Work to complete: Scan the entries below for the word "DnaJ" and copy every line where it turns up.

:::::

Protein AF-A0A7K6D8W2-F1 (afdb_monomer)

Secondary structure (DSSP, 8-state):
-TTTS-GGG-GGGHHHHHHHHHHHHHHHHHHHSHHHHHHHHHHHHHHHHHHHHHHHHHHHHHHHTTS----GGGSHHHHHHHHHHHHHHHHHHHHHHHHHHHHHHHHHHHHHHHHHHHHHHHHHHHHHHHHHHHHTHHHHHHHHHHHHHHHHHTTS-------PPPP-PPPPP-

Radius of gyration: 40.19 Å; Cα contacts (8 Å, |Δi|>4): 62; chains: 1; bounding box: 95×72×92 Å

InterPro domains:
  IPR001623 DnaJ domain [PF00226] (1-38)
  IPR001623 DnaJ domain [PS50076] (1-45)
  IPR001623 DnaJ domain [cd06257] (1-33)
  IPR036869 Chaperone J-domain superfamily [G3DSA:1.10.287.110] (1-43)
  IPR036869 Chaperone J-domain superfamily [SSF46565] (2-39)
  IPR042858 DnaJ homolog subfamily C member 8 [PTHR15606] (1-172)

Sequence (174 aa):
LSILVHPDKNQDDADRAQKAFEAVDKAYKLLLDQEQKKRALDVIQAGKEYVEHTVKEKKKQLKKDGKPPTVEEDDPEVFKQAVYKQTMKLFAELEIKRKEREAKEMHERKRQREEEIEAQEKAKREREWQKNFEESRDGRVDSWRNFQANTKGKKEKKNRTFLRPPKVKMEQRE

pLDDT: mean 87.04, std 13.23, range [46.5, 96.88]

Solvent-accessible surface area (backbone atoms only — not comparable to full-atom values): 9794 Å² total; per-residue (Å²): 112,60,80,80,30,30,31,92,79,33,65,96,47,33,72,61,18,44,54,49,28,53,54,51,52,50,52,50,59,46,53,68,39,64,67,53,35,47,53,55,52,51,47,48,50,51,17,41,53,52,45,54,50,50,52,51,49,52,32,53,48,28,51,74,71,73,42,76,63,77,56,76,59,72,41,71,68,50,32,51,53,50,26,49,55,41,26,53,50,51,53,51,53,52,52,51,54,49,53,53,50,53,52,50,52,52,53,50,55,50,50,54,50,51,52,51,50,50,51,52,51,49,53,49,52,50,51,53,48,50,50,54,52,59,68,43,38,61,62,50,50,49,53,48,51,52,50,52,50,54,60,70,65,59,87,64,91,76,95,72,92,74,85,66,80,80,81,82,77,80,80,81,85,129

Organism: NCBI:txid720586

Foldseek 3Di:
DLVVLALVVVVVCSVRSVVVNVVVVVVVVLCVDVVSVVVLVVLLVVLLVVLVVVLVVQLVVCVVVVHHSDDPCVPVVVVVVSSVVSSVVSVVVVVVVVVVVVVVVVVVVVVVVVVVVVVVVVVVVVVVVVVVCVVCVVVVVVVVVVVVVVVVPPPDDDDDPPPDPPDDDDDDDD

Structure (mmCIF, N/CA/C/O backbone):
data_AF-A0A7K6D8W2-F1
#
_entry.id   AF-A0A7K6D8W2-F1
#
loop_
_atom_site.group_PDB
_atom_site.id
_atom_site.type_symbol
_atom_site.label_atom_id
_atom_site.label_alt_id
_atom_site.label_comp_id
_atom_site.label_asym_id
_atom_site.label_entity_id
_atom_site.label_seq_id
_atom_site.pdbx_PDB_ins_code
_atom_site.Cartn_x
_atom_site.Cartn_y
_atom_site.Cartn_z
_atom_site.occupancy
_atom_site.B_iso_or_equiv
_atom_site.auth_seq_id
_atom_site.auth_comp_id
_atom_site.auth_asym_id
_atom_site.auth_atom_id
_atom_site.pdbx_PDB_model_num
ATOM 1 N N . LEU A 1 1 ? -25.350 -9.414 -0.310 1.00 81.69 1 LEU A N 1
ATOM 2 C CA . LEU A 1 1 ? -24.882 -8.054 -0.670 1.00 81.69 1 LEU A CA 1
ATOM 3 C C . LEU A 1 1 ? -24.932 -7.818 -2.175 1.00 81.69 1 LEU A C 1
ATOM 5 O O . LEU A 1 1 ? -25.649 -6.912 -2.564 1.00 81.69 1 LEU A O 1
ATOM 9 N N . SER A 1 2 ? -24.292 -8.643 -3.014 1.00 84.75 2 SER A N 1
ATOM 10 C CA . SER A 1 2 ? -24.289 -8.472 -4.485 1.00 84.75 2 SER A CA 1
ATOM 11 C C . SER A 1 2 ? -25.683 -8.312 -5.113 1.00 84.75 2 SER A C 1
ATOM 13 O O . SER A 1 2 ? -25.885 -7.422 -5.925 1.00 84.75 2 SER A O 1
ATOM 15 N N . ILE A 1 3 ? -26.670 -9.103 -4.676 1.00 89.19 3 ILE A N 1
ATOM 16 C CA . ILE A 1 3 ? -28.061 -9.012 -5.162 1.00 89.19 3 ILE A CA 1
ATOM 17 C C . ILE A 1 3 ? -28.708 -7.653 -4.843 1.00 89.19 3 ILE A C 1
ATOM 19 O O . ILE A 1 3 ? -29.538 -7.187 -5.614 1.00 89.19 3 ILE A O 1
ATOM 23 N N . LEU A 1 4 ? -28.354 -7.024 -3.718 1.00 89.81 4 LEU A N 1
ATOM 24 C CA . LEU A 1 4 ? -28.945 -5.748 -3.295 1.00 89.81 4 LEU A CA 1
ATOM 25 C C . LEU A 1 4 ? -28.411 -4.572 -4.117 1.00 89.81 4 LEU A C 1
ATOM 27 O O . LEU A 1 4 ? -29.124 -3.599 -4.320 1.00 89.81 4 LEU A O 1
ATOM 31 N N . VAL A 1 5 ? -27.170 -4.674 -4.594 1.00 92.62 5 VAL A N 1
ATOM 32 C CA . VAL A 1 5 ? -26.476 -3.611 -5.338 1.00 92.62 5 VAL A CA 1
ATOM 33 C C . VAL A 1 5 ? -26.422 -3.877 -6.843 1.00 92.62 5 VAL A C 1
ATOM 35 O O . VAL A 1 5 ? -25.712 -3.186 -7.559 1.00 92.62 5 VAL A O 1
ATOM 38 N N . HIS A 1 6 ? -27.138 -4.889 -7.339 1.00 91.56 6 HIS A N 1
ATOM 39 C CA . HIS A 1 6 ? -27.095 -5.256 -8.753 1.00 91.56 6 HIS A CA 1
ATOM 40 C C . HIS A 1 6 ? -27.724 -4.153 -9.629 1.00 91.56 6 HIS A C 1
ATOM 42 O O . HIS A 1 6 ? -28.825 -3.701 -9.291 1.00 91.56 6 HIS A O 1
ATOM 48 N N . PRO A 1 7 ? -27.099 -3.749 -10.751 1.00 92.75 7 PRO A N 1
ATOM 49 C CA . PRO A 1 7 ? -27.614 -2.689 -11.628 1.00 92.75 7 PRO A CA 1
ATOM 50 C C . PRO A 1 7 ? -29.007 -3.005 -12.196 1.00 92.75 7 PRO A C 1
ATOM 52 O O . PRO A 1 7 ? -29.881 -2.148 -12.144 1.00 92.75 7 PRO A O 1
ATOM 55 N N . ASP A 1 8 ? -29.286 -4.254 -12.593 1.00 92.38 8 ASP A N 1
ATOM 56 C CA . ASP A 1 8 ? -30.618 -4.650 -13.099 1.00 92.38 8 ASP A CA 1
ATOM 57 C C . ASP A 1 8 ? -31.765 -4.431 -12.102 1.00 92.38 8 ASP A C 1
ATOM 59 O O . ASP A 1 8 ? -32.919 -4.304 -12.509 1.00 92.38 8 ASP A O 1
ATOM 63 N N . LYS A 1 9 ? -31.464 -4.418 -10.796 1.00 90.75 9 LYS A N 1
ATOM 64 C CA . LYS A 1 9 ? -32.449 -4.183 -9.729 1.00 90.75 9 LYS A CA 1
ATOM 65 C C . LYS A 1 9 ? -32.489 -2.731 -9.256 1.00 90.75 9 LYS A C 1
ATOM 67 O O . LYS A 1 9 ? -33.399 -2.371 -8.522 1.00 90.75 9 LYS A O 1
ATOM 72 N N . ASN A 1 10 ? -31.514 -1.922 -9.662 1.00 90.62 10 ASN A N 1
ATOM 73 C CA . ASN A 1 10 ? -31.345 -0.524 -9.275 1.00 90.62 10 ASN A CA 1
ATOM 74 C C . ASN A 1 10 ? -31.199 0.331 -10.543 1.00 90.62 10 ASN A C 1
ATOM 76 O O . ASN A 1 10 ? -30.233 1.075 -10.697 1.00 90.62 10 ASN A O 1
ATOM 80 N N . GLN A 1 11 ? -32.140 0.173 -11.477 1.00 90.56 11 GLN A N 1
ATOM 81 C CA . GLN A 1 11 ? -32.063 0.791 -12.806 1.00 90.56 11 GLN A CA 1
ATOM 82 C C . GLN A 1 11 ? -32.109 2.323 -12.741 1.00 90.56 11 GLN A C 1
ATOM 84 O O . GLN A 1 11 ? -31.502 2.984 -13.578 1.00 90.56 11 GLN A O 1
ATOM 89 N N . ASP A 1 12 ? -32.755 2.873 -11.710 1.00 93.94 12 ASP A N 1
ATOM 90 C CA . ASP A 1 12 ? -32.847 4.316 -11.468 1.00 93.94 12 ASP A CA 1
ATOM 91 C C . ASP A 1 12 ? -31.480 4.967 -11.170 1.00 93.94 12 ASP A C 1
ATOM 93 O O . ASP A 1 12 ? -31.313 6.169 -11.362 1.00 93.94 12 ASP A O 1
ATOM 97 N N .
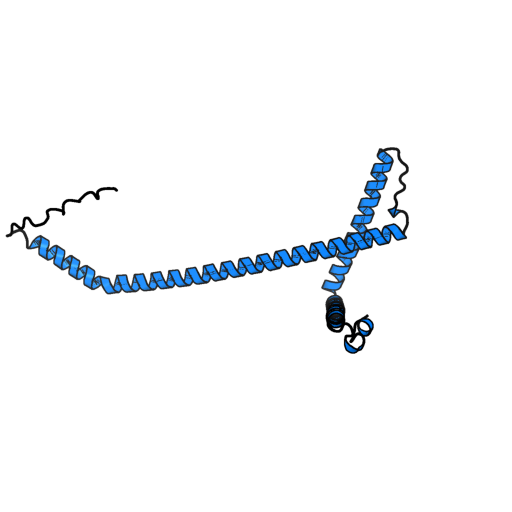 ASP A 1 13 ? -30.496 4.186 -10.706 1.00 92.75 13 ASP A N 1
ATOM 98 C CA . ASP A 1 13 ? -29.133 4.642 -10.394 1.00 92.75 13 ASP A CA 1
ATOM 99 C C . ASP A 1 13 ? -28.104 3.563 -10.786 1.00 92.75 13 ASP A C 1
ATOM 101 O O . ASP A 1 13 ? -27.305 3.071 -9.978 1.00 92.75 13 ASP A O 1
ATOM 105 N N . ALA A 1 14 ? -28.169 3.147 -12.055 1.00 92.38 14 ALA A N 1
ATOM 106 C CA . ALA A 1 14 ? -27.387 2.031 -12.583 1.00 92.38 14 ALA A CA 1
ATOM 107 C C . ALA A 1 14 ? -25.867 2.240 -12.434 1.00 92.38 14 ALA A C 1
ATOM 109 O O . ALA A 1 14 ? -25.150 1.298 -12.095 1.00 92.38 14 ALA A O 1
ATOM 110 N N . ASP A 1 15 ? -25.370 3.469 -12.606 1.00 93.88 15 ASP A N 1
ATOM 111 C CA . ASP A 1 15 ? -23.942 3.790 -12.483 1.00 93.88 15 ASP A CA 1
ATOM 112 C C . ASP A 1 15 ? -23.422 3.591 -11.055 1.00 93.88 15 ASP A C 1
ATOM 114 O O . ASP A 1 15 ? -22.323 3.065 -10.836 1.00 93.88 15 ASP A O 1
ATOM 118 N N . ARG A 1 16 ? -24.192 4.021 -10.050 1.00 93.81 16 ARG A N 1
ATOM 119 C CA . ARG A 1 16 ? -23.822 3.824 -8.646 1.00 93.81 16 ARG A CA 1
ATOM 120 C C . ARG A 1 16 ? -23.955 2.363 -8.246 1.00 93.81 16 ARG A C 1
ATOM 122 O O . ARG A 1 16 ? -23.090 1.863 -7.524 1.00 93.81 16 ARG A O 1
ATOM 129 N N . ALA A 1 17 ? -25.001 1.688 -8.716 1.00 94.25 17 ALA A N 1
ATOM 130 C CA . ALA A 1 17 ? -25.208 0.265 -8.489 1.00 94.25 17 ALA A CA 1
ATOM 131 C C . ALA A 1 17 ? -24.045 -0.558 -9.057 1.00 94.25 17 ALA A C 1
ATOM 133 O O . ALA A 1 17 ? -23.456 -1.361 -8.337 1.00 94.25 17 ALA A O 1
ATOM 134 N N . GLN A 1 18 ? -23.617 -0.269 -10.289 1.00 93.81 18 GLN A N 1
ATOM 135 C CA . GLN A 1 18 ? -22.466 -0.910 -10.920 1.00 93.81 18 GLN A CA 1
ATOM 136 C C . GLN A 1 18 ? -21.190 -0.735 -10.084 1.00 93.81 18 GLN A C 1
ATOM 138 O O . GLN A 1 18 ? -20.539 -1.719 -9.733 1.00 93.81 18 GLN A O 1
ATOM 143 N N . LYS A 1 19 ? -20.870 0.499 -9.669 1.00 95.31 19 LYS A N 1
ATOM 144 C CA . LYS A 1 19 ? -19.704 0.776 -8.806 1.00 95.31 19 LYS A CA 1
ATOM 145 C C . LYS A 1 19 ? -19.768 0.020 -7.478 1.00 95.31 19 LYS A C 1
ATOM 147 O O . LYS A 1 19 ? -18.757 -0.499 -7.005 1.00 95.31 19 LYS A O 1
ATOM 152 N N . ALA A 1 20 ? -20.944 -0.036 -6.856 1.00 94.31 20 ALA A N 1
ATOM 153 C CA . ALA A 1 20 ? -21.141 -0.754 -5.602 1.00 94.31 20 ALA A CA 1
ATOM 154 C C . ALA A 1 20 ? -21.002 -2.274 -5.787 1.00 94.31 20 ALA A C 1
ATOM 156 O O . ALA A 1 20 ? -20.364 -2.935 -4.966 1.
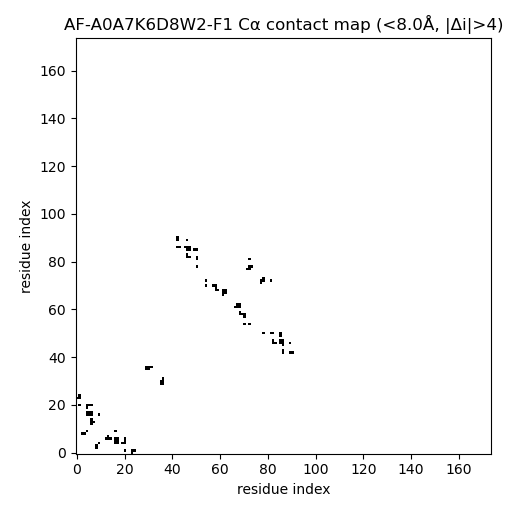00 94.31 20 ALA A O 1
ATOM 157 N N . PHE A 1 21 ? -21.551 -2.826 -6.871 1.00 94.62 21 PHE A N 1
ATOM 158 C CA . PHE A 1 21 ? -21.421 -4.236 -7.223 1.00 94.62 21 PHE A CA 1
ATOM 159 C C . PHE A 1 21 ? -19.958 -4.624 -7.449 1.00 94.62 21 PHE A C 1
ATOM 161 O O . PHE A 1 21 ? -19.480 -5.577 -6.834 1.00 94.62 21 PHE A O 1
ATOM 168 N N . GLU A 1 22 ? -19.225 -3.846 -8.246 1.00 94.81 22 GLU A N 1
ATOM 169 C CA . GLU A 1 22 ? -17.794 -4.053 -8.493 1.00 94.81 22 GLU A CA 1
ATOM 170 C C . GLU A 1 22 ? -16.969 -3.981 -7.206 1.00 94.81 22 GLU A C 1
ATOM 172 O O . GLU A 1 22 ? -16.070 -4.797 -6.998 1.00 94.81 22 GLU A O 1
ATOM 177 N N . ALA A 1 23 ? -17.286 -3.048 -6.303 1.00 94.00 23 ALA A N 1
ATOM 178 C CA . ALA A 1 23 ? -16.621 -2.959 -5.007 1.00 94.00 23 ALA A CA 1
ATOM 179 C C . ALA A 1 23 ? -16.860 -4.215 -4.148 1.00 94.00 23 ALA A C 1
ATOM 181 O O . ALA A 1 23 ? -15.918 -4.729 -3.540 1.00 94.00 23 ALA A O 1
ATOM 182 N N . VAL A 1 24 ? -18.094 -4.736 -4.124 1.00 94.19 24 VAL A N 1
ATOM 183 C CA . VAL A 1 24 ? -18.444 -5.967 -3.394 1.00 94.19 24 VAL A CA 1
ATOM 184 C C . VAL A 1 24 ? -17.758 -7.189 -4.005 1.00 94.19 24 VAL A C 1
ATOM 186 O O . VAL A 1 24 ? -17.194 -7.994 -3.266 1.00 94.19 24 VAL A O 1
ATOM 189 N N . ASP A 1 25 ? -17.769 -7.325 -5.331 1.00 94.38 25 ASP A N 1
ATOM 190 C CA . ASP A 1 25 ? -17.106 -8.426 -6.037 1.00 94.38 25 ASP A CA 1
ATOM 191 C C . ASP A 1 25 ? -15.585 -8.399 -5.824 1.00 94.38 25 ASP A C 1
ATOM 193 O O . ASP A 1 25 ? -14.976 -9.413 -5.475 1.00 94.38 25 ASP A O 1
ATOM 197 N N . LYS A 1 26 ? -14.967 -7.217 -5.926 1.00 93.75 26 LYS A N 1
ATOM 198 C CA . LYS A 1 26 ? -13.541 -7.032 -5.646 1.00 93.75 26 LYS A CA 1
ATOM 199 C C . LYS A 1 26 ? -13.192 -7.406 -4.207 1.00 93.75 26 LYS A C 1
ATOM 201 O O . LYS A 1 26 ? -12.203 -8.104 -3.991 1.00 93.75 26 LYS A O 1
ATOM 206 N N . ALA A 1 27 ? -13.985 -6.960 -3.232 1.00 93.00 27 ALA A N 1
ATOM 207 C CA . ALA A 1 27 ? -13.778 -7.303 -1.828 1.00 93.00 27 ALA A CA 1
ATOM 208 C C . ALA A 1 27 ? -13.918 -8.813 -1.592 1.00 93.00 27 ALA A C 1
ATOM 210 O O . ALA A 1 27 ? -13.084 -9.405 -0.910 1.00 93.00 27 ALA A O 1
ATOM 211 N N . TYR A 1 28 ? -14.924 -9.450 -2.198 1.00 93.88 28 TYR A N 1
ATOM 212 C CA . TYR A 1 28 ? -15.112 -10.897 -2.123 1.00 93.88 28 TYR A CA 1
ATOM 213 C C . TYR A 1 28 ? -13.894 -11.649 -2.668 1.00 93.88 28 TYR A C 1
ATOM 215 O O . TYR A 1 28 ? -13.324 -12.473 -1.956 1.00 93.88 28 TYR A O 1
ATOM 223 N N . LYS A 1 29 ? -13.440 -11.312 -3.881 1.00 94.44 29 LYS A N 1
ATOM 224 C CA . LYS A 1 29 ? -12.260 -11.928 -4.506 1.00 94.44 29 LYS A CA 1
ATOM 225 C C . LYS A 1 29 ? -10.988 -11.724 -3.684 1.00 94.44 29 LYS A C 1
ATOM 227 O O . LYS A 1 29 ? -10.222 -12.668 -3.524 1.00 94.44 29 LYS A O 1
ATOM 232 N N . LEU A 1 30 ? -10.784 -10.532 -3.120 1.00 92.19 30 LEU A N 1
ATOM 233 C CA . LEU A 1 30 ? -9.661 -10.257 -2.216 1.00 92.19 30 LEU A CA 1
ATOM 234 C C . LEU A 1 30 ? -9.683 -11.151 -0.973 1.00 92.19 30 LEU A C 1
ATOM 236 O O . LEU A 1 30 ? -8.639 -11.624 -0.548 1.00 92.19 30 LEU A O 1
ATOM 240 N N . LEU A 1 31 ? -10.860 -11.399 -0.398 1.00 93.62 31 LEU A N 1
ATOM 241 C CA . LEU A 1 31 ? -11.002 -12.213 0.811 1.00 93.62 31 LEU A CA 1
ATOM 242 C C . LEU A 1 31 ? -10.936 -13.728 0.557 1.00 93.62 31 LEU A C 1
ATOM 244 O O . LEU A 1 31 ? -10.836 -14.491 1.522 1.00 93.62 31 LEU A O 1
ATOM 248 N N . LEU A 1 32 ? -10.993 -14.175 -0.703 1.00 95.00 32 LEU A N 1
ATOM 249 C CA . LEU A 1 32 ? -10.724 -15.573 -1.060 1.00 95.00 32 LEU A CA 1
ATOM 250 C C . LEU A 1 32 ? -9.244 -15.923 -0.875 1.00 95.00 32 LEU A C 1
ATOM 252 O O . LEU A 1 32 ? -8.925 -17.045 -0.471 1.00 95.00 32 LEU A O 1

:::::

Answer to the exercise:
  IPR001623 DnaJ domain [PF00226] (1-38)
  IPR001623 DnaJ domain [PS50076] (1-45)
  IPR001623 DnaJ domain [cd06257] (1-33)
  IPR042858 DnaJ homolog subfamily C member 8 [PTHR15606] (1-172)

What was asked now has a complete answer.